What you need to do ▸ Output only the lines of the entries that follow, starting at the one with "ATOM 9 N N ." and running down to the one with "ATOM 29 N N", both included and unchanged.

Dataset items:
--- --- ---
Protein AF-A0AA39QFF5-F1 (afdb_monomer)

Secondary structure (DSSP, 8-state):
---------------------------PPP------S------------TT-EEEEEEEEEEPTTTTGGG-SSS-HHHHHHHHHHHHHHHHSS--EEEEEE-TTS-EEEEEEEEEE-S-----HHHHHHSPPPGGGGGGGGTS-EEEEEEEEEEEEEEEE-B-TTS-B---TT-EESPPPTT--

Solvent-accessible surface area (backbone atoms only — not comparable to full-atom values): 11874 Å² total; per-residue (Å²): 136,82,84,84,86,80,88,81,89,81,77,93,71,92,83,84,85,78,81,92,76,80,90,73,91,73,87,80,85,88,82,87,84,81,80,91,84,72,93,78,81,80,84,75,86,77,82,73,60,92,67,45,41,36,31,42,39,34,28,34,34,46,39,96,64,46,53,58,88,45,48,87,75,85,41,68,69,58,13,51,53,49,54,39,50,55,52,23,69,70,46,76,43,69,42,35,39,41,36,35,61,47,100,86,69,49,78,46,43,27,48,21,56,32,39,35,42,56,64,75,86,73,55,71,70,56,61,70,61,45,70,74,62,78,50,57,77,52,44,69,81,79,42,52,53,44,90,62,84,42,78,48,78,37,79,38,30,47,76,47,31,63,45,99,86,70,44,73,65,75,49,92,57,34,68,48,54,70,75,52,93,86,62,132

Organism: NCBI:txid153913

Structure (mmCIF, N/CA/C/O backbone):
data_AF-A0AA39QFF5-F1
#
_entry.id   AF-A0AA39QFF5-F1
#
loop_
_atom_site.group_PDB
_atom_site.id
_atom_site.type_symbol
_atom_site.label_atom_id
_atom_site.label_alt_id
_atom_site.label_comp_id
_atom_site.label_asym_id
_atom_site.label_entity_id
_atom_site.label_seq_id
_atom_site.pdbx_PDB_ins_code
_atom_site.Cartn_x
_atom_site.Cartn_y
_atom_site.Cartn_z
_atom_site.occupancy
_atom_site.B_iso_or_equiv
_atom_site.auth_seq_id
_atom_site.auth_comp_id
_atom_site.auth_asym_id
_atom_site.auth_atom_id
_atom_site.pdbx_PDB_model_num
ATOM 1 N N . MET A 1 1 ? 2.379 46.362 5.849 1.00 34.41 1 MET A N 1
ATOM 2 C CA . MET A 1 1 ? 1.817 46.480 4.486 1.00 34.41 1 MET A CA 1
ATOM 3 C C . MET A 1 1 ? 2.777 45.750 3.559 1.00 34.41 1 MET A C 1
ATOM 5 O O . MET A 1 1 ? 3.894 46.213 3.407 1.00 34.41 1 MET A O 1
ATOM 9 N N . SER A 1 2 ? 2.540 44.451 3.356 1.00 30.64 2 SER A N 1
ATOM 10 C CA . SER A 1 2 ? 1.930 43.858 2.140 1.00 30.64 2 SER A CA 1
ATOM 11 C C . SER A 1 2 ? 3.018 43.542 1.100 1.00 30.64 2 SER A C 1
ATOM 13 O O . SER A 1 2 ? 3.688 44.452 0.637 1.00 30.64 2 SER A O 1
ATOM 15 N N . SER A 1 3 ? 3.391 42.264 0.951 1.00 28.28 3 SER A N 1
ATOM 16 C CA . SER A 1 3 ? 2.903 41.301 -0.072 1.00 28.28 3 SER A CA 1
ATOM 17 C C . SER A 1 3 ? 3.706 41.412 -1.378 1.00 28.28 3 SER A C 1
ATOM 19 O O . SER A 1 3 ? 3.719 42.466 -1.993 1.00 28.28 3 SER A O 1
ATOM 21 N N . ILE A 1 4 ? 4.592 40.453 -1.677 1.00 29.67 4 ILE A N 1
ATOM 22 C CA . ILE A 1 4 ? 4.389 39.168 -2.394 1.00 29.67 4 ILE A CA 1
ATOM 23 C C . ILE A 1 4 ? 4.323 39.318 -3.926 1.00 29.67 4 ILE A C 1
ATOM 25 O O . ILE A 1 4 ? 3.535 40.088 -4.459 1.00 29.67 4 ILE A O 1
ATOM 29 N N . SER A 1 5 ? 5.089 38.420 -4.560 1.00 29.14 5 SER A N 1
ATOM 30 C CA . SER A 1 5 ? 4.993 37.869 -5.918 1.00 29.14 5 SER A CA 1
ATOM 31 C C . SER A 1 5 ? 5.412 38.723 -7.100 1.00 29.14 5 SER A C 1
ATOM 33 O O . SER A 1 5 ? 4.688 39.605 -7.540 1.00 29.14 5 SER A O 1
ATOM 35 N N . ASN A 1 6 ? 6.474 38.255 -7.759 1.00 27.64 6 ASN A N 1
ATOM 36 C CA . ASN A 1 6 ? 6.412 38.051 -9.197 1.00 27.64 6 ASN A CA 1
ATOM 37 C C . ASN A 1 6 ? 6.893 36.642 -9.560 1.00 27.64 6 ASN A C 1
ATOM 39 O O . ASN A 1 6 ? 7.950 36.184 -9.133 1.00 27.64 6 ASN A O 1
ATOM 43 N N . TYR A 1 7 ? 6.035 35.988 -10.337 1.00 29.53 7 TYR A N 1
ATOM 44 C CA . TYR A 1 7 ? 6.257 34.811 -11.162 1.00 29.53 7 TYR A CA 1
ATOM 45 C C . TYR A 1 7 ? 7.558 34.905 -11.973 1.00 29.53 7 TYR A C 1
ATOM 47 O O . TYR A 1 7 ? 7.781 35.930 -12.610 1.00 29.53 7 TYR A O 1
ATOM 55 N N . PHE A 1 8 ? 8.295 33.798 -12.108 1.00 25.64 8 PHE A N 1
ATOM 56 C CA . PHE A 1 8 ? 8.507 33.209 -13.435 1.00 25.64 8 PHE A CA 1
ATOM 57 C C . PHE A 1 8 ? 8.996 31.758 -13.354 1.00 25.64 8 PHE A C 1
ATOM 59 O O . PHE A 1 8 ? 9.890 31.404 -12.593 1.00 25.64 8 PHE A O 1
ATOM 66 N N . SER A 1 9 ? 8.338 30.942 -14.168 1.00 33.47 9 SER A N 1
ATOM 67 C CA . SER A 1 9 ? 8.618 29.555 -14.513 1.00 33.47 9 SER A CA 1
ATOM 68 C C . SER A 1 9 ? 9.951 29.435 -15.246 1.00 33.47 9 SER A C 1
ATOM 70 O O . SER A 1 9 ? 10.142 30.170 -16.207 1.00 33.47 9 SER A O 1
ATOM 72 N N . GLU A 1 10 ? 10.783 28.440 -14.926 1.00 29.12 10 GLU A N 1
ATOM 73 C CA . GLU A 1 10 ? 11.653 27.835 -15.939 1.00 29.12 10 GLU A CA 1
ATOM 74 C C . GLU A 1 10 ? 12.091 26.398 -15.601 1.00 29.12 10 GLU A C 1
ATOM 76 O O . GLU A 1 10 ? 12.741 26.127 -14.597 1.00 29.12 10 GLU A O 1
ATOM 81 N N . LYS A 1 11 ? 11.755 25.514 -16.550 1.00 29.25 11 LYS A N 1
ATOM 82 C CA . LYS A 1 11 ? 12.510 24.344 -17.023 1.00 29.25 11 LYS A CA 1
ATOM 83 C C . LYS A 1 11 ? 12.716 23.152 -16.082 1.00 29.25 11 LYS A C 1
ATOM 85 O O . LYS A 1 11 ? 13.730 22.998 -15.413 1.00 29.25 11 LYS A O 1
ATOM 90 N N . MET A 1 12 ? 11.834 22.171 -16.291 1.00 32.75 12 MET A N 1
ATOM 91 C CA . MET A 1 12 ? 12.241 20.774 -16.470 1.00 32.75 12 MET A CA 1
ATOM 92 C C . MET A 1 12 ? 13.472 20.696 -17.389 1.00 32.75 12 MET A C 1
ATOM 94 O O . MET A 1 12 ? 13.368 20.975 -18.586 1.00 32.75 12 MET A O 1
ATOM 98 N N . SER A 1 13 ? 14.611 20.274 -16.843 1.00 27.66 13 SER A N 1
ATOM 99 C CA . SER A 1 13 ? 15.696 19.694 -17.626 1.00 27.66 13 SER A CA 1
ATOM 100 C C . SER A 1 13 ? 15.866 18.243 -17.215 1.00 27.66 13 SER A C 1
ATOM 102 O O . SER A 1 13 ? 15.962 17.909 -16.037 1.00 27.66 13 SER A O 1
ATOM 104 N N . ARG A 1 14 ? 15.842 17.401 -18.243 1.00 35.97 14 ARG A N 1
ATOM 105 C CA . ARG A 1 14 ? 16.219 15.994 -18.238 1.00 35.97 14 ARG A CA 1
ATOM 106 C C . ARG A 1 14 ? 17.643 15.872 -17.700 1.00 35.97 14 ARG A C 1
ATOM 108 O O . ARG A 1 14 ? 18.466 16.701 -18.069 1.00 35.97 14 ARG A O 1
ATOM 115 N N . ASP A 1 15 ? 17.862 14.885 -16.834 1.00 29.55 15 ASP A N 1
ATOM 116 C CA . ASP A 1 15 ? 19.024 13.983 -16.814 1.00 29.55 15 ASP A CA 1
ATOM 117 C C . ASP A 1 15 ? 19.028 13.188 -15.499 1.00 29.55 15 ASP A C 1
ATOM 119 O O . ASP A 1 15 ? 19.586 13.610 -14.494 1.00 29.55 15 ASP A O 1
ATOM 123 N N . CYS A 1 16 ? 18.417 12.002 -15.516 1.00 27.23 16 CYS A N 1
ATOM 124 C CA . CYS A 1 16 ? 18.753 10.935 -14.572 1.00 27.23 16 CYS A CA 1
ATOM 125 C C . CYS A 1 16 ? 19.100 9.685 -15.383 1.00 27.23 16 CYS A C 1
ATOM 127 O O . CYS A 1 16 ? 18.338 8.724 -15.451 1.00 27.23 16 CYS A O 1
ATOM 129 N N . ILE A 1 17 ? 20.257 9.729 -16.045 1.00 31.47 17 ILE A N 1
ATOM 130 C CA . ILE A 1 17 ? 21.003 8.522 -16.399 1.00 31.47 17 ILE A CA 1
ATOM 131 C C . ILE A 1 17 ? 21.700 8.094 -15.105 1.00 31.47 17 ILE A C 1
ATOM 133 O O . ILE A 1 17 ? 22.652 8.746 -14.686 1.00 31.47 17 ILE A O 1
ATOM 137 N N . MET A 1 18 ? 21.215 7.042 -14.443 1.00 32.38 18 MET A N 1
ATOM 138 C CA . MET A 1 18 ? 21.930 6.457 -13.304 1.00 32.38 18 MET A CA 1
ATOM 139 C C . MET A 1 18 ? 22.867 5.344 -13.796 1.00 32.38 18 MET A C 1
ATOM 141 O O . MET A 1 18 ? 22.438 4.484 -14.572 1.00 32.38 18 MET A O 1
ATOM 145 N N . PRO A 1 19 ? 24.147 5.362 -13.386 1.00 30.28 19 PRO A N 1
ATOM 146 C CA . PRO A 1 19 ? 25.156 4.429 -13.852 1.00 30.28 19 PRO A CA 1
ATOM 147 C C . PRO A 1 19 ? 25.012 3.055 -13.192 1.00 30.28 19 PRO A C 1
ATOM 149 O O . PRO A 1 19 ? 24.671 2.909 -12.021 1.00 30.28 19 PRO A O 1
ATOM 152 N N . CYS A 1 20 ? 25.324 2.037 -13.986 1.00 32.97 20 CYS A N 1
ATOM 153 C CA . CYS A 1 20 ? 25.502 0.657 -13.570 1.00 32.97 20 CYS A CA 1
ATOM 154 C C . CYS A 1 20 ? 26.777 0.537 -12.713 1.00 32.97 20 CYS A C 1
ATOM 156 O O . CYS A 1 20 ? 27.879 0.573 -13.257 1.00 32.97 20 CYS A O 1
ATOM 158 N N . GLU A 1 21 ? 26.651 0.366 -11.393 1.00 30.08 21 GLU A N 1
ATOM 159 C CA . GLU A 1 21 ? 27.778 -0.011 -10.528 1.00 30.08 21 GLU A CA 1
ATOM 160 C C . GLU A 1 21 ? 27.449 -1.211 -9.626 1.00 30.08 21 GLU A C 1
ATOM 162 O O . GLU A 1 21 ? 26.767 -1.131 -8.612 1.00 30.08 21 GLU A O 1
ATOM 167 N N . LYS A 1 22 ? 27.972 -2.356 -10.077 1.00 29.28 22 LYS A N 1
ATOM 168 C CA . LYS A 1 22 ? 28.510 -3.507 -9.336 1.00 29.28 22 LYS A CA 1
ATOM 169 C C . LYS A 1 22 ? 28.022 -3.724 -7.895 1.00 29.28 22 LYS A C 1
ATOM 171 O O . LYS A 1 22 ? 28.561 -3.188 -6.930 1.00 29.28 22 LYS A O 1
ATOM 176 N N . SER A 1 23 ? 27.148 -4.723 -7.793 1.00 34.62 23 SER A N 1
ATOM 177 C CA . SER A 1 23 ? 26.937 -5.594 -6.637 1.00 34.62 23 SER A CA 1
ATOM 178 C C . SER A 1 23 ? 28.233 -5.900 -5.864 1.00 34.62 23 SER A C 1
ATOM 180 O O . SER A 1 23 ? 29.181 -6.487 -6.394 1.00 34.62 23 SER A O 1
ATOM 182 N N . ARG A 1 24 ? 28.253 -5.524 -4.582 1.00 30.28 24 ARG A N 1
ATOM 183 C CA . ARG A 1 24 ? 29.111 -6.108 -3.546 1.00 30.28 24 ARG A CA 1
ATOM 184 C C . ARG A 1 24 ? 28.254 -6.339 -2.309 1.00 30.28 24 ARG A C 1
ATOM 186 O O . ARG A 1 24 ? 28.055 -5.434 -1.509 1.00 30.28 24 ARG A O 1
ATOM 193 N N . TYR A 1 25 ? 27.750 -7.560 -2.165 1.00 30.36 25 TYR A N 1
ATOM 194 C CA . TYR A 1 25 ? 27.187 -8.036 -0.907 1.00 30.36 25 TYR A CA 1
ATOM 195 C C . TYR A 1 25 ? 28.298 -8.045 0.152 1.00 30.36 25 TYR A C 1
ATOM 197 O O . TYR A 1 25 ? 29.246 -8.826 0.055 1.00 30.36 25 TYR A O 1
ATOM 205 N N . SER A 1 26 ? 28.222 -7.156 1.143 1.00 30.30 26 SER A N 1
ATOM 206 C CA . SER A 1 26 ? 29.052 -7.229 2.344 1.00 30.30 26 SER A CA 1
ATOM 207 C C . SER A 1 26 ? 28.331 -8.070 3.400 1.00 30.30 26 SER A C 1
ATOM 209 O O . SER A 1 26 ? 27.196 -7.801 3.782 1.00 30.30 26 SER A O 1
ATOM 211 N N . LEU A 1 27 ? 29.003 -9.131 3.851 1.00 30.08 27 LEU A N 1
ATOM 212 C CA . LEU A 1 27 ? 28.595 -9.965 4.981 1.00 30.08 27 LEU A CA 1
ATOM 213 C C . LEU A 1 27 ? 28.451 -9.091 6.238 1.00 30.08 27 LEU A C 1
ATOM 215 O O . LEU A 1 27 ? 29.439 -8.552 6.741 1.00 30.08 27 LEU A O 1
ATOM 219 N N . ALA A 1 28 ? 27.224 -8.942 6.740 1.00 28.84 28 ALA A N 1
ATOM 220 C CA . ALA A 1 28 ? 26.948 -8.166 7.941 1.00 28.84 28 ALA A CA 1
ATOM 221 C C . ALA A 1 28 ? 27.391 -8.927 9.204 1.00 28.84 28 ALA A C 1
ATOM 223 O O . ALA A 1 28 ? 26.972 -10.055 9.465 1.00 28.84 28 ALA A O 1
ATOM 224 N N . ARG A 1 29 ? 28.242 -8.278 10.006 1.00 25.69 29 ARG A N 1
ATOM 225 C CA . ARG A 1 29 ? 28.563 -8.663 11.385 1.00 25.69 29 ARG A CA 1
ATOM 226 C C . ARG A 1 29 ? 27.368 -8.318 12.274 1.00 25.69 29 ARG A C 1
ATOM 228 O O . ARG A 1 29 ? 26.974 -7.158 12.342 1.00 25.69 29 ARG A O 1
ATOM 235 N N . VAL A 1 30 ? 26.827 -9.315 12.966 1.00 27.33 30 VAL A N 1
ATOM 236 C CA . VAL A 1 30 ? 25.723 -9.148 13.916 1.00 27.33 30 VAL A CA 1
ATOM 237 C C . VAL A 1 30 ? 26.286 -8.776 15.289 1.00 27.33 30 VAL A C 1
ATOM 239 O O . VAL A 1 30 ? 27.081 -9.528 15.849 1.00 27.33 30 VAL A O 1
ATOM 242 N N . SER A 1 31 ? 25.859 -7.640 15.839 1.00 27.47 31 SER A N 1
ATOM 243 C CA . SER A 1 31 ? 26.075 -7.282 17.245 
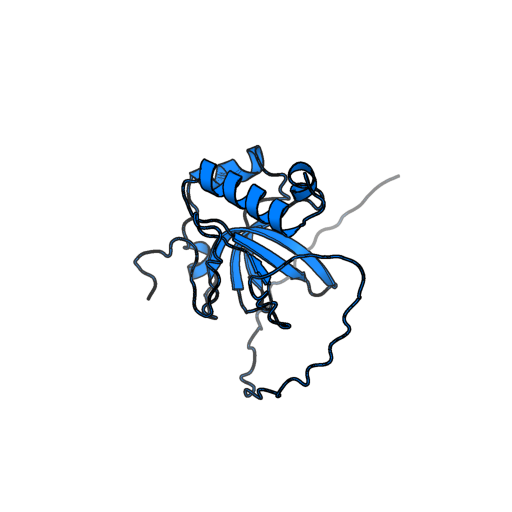1.00 27.47 31 SER A CA 1
ATOM 244 C C . SER A 1 31 ? 24.722 -7.041 17.902 1.00 27.47 31 SER A C 1
ATOM 246 O O . SER A 1 31 ? 24.013 -6.104 17.545 1.00 27.47 31 SER A O 1
ATOM 248 N N . PHE A 1 32 ? 24.373 -7.892 18.864 1.00 29.73 32 PHE A N 1
ATOM 249 C CA . PHE A 1 32 ? 23.144 -7.789 19.643 1.00 29.73 32 PHE A CA 1
ATOM 250 C C . PHE A 1 32 ? 23.368 -6.883 20.860 1.00 29.73 32 PHE A C 1
ATOM 252 O O . PHE A 1 32 ? 24.262 -7.139 21.667 1.00 29.73 32 PHE A O 1
ATOM 259 N N . LYS A 1 33 ? 22.526 -5.863 21.035 1.00 29.47 33 LYS A N 1
ATOM 260 C CA . LYS A 1 33 ? 22.229 -5.301 22.358 1.00 29.47 33 LYS A CA 1
ATOM 261 C C . LYS A 1 33 ? 20.821 -5.749 22.722 1.00 29.47 33 LYS A C 1
ATOM 263 O O . LYS A 1 33 ? 19.856 -5.311 22.109 1.00 29.47 33 LYS A O 1
ATOM 268 N N . VAL A 1 34 ? 20.739 -6.680 23.665 1.00 32.50 34 VAL A N 1
ATOM 269 C CA . VAL A 1 34 ? 19.481 -7.144 24.251 1.00 32.50 34 VAL A CA 1
ATOM 270 C C . VAL A 1 34 ? 19.207 -6.259 25.462 1.00 32.50 34 VAL A C 1
ATOM 272 O O . VAL A 1 34 ? 19.963 -6.319 26.430 1.00 32.50 34 VAL A O 1
ATOM 275 N N . ASP A 1 35 ? 18.159 -5.438 25.401 1.00 31.91 35 ASP A N 1
ATOM 276 C CA . ASP A 1 35 ? 17.601 -4.786 26.590 1.00 31.91 35 ASP A CA 1
ATOM 277 C C . ASP A 1 35 ? 16.797 -5.828 27.398 1.00 31.91 35 ASP A C 1
ATOM 279 O O . ASP A 1 35 ? 15.881 -6.444 26.846 1.00 31.91 35 ASP A O 1
ATOM 283 N N . PRO A 1 36 ? 17.119 -6.076 28.682 1.00 35.84 36 PRO A N 1
ATOM 284 C CA . PRO A 1 36 ? 16.592 -7.226 29.419 1.00 35.84 36 PRO A CA 1
ATOM 285 C C . PRO A 1 36 ? 15.202 -7.044 30.071 1.00 35.84 36 PRO A C 1
ATOM 287 O O . PRO A 1 36 ? 14.762 -7.956 30.766 1.00 35.84 36 PRO A O 1
ATOM 290 N N . GLU A 1 37 ? 14.466 -5.942 29.860 1.00 36.91 37 GLU A N 1
ATOM 291 C CA . GLU A 1 37 ? 13.250 -5.644 30.654 1.00 36.91 37 GLU A CA 1
ATOM 292 C C . GLU A 1 37 ? 11.951 -5.357 29.872 1.00 36.91 37 GLU A C 1
ATOM 294 O O . GLU A 1 37 ? 11.272 -4.359 30.123 1.00 36.91 37 GLU A O 1
ATOM 299 N N . ARG A 1 38 ? 11.511 -6.258 28.978 1.00 39.88 38 ARG A N 1
ATOM 300 C CA . ARG A 1 38 ? 10.063 -6.405 28.685 1.00 39.88 38 ARG A CA 1
ATOM 301 C C . ARG A 1 38 ? 9.726 -7.736 27.993 1.00 39.88 38 ARG A C 1
ATOM 303 O O . ARG A 1 38 ? 10.267 -8.015 26.925 1.00 39.88 38 ARG A O 1
ATOM 310 N N . PRO A 1 39 ? 8.821 -8.569 28.547 1.00 36.12 39 PRO A N 1
ATOM 311 C C
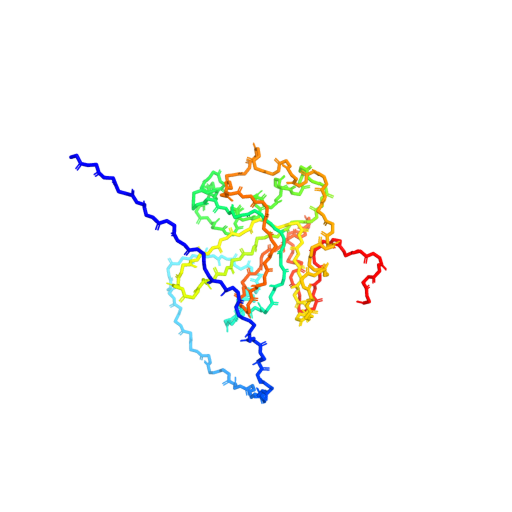A . PRO A 1 39 ? 8.544 -9.887 27.994 1.00 36.12 39 PRO A CA 1
ATOM 312 C C . PRO A 1 39 ? 7.533 -9.794 26.843 1.00 36.12 39 PRO A C 1
ATOM 314 O O . PRO A 1 39 ? 6.335 -9.986 27.034 1.00 36.12 39 PRO A O 1
ATOM 317 N N . CYS A 1 40 ? 8.012 -9.561 25.623 1.00 37.09 40 CYS A N 1
ATOM 318 C CA . CYS A 1 40 ? 7.288 -9.975 24.421 1.00 37.09 40 CYS A CA 1
ATOM 319 C C . CYS A 1 40 ? 7.563 -11.471 24.210 1.00 37.09 40 CYS A C 1
ATOM 321 O O . CYS A 1 40 ? 8.583 -11.849 23.633 1.00 37.09 40 CYS A O 1
ATOM 323 N N . LYS A 1 41 ? 6.695 -12.354 24.719 1.00 39.91 41 LYS A N 1
ATOM 324 C CA . LYS A 1 41 ? 6.813 -13.790 24.429 1.00 39.91 41 LYS A CA 1
ATOM 325 C C . LYS A 1 41 ? 6.370 -14.080 22.987 1.00 39.91 41 LYS A C 1
ATOM 327 O O . LYS A 1 41 ? 5.183 -14.081 22.699 1.00 39.91 41 LYS A O 1
ATOM 332 N N . GLN A 1 42 ? 7.382 -14.277 22.135 1.00 38.19 42 GLN A N 1
ATOM 333 C CA . GLN A 1 42 ? 7.627 -15.443 21.263 1.00 38.19 42 GLN A CA 1
ATOM 334 C C . GLN A 1 42 ? 6.475 -15.898 20.341 1.00 38.19 42 GLN A C 1
ATOM 336 O O . GLN A 1 42 ? 5.435 -16.327 20.810 1.00 38.19 42 GLN A O 1
ATOM 341 N N . GLY A 1 43 ? 6.609 -15.936 19.020 1.00 35.88 43 GLY A N 1
ATOM 342 C CA . GLY A 1 43 ? 7.739 -15.630 18.161 1.00 35.88 43 GLY A CA 1
ATOM 343 C C . GLY A 1 43 ? 7.269 -15.738 16.717 1.00 35.88 43 GLY A C 1
ATOM 344 O O . GLY A 1 43 ? 6.960 -16.826 16.256 1.00 35.88 43 GLY A O 1
ATOM 345 N N . ASP A 1 44 ? 7.247 -14.608 16.024 1.00 32.03 44 ASP A N 1
ATOM 346 C CA . ASP A 1 44 ? 7.411 -14.583 14.580 1.00 32.03 44 ASP A CA 1
ATOM 347 C C . ASP A 1 44 ? 8.702 -13.822 14.365 1.00 32.03 44 ASP A C 1
ATOM 349 O O . ASP A 1 44 ? 8.877 -12.729 14.911 1.00 32.03 44 ASP A O 1
ATOM 353 N N . VAL A 1 45 ? 9.622 -14.436 13.634 1.00 35.66 45 VAL A N 1
ATOM 354 C CA . VAL A 1 45 ? 10.864 -13.807 13.208 1.00 35.66 45 VAL A CA 1
ATOM 355 C C . VAL A 1 45 ? 10.490 -12.492 12.526 1.00 35.66 45 VAL A C 1
ATOM 357 O O . VAL A 1 45 ? 9.928 -12.486 11.433 1.00 35.66 45 VAL A O 1
ATOM 360 N N . GLN A 1 46 ? 10.770 -11.371 13.194 1.00 39.44 46 GLN A N 1
ATOM 361 C CA . GLN A 1 46 ? 10.852 -10.083 12.530 1.00 39.44 46 GLN A CA 1
ATOM 362 C C . GLN A 1 46 ? 11.994 -10.209 11.536 1.00 39.44 46 GLN A C 1
ATOM 364 O O . GLN A 1 46 ? 13.169 -10.143 11.890 1.00 39.44 46 GLN A O 1
ATOM 369 N N . VAL A 1 47 ? 11.641 -10.394 10.276 1.00 37.78 47 VAL A N 1
ATOM 370 C CA . VAL A 1 47 ? 12.547 -10.098 9.181 1.00 37.78 47 VAL A CA 1
ATOM 371 C C . VAL A 1 47 ? 12.524 -8.571 9.028 1.00 37.78 47 VAL A C 1
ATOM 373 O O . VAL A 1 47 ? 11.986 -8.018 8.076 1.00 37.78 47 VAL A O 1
--- --- ---
Solved problem ▸
ATOM 9 N N . SER A 1 2 ? 2.540 44.451 3.356 1.00 30.64 2 SER A N 1
ATOM 10 C CA . SER A 1 2 ? 1.930 43.858 2.140 1.00 30.64 2 SER A CA 1
ATOM 11 C C . SER A 1 2 ? 3.018 43.542 1.100 1.00 30.64 2 SER A C 1
ATOM 13 O O . SER A 1 2 ? 3.688 44.452 0.637 1.00 30.64 2 SER A O 1
ATOM 15 N N . SER A 1 3 ? 3.391 42.264 0.951 1.00 28.28 3 SER A N 1
ATOM 16 C CA . SER A 1 3 ? 2.903 41.301 -0.072 1.00 28.28 3 SER A CA 1
ATOM 17 C C . SER A 1 3 ? 3.706 41.412 -1.378 1.00 28.28 3 SER A C 1
ATOM 19 O O . SER A 1 3 ? 3.719 42.466 -1.993 1.00 28.28 3 SER A O 1
ATOM 21 N N . ILE A 1 4 ? 4.592 40.453 -1.677 1.00 29.67 4 ILE A N 1
ATOM 22 C CA . ILE A 1 4 ? 4.389 39.168 -2.394 1.00 29.67 4 ILE A CA 1
ATOM 23 C C . ILE A 1 4 ? 4.323 39.318 -3.926 1.00 29.67 4 ILE A C 1
ATOM 25 O O . ILE A 1 4 ? 3.535 40.088 -4.459 1.00 29.67 4 ILE A O 1
ATOM 29 N N . SER A 1 5 ? 5.089 38.420 -4.560 1.00 29.14 5 SER A N 1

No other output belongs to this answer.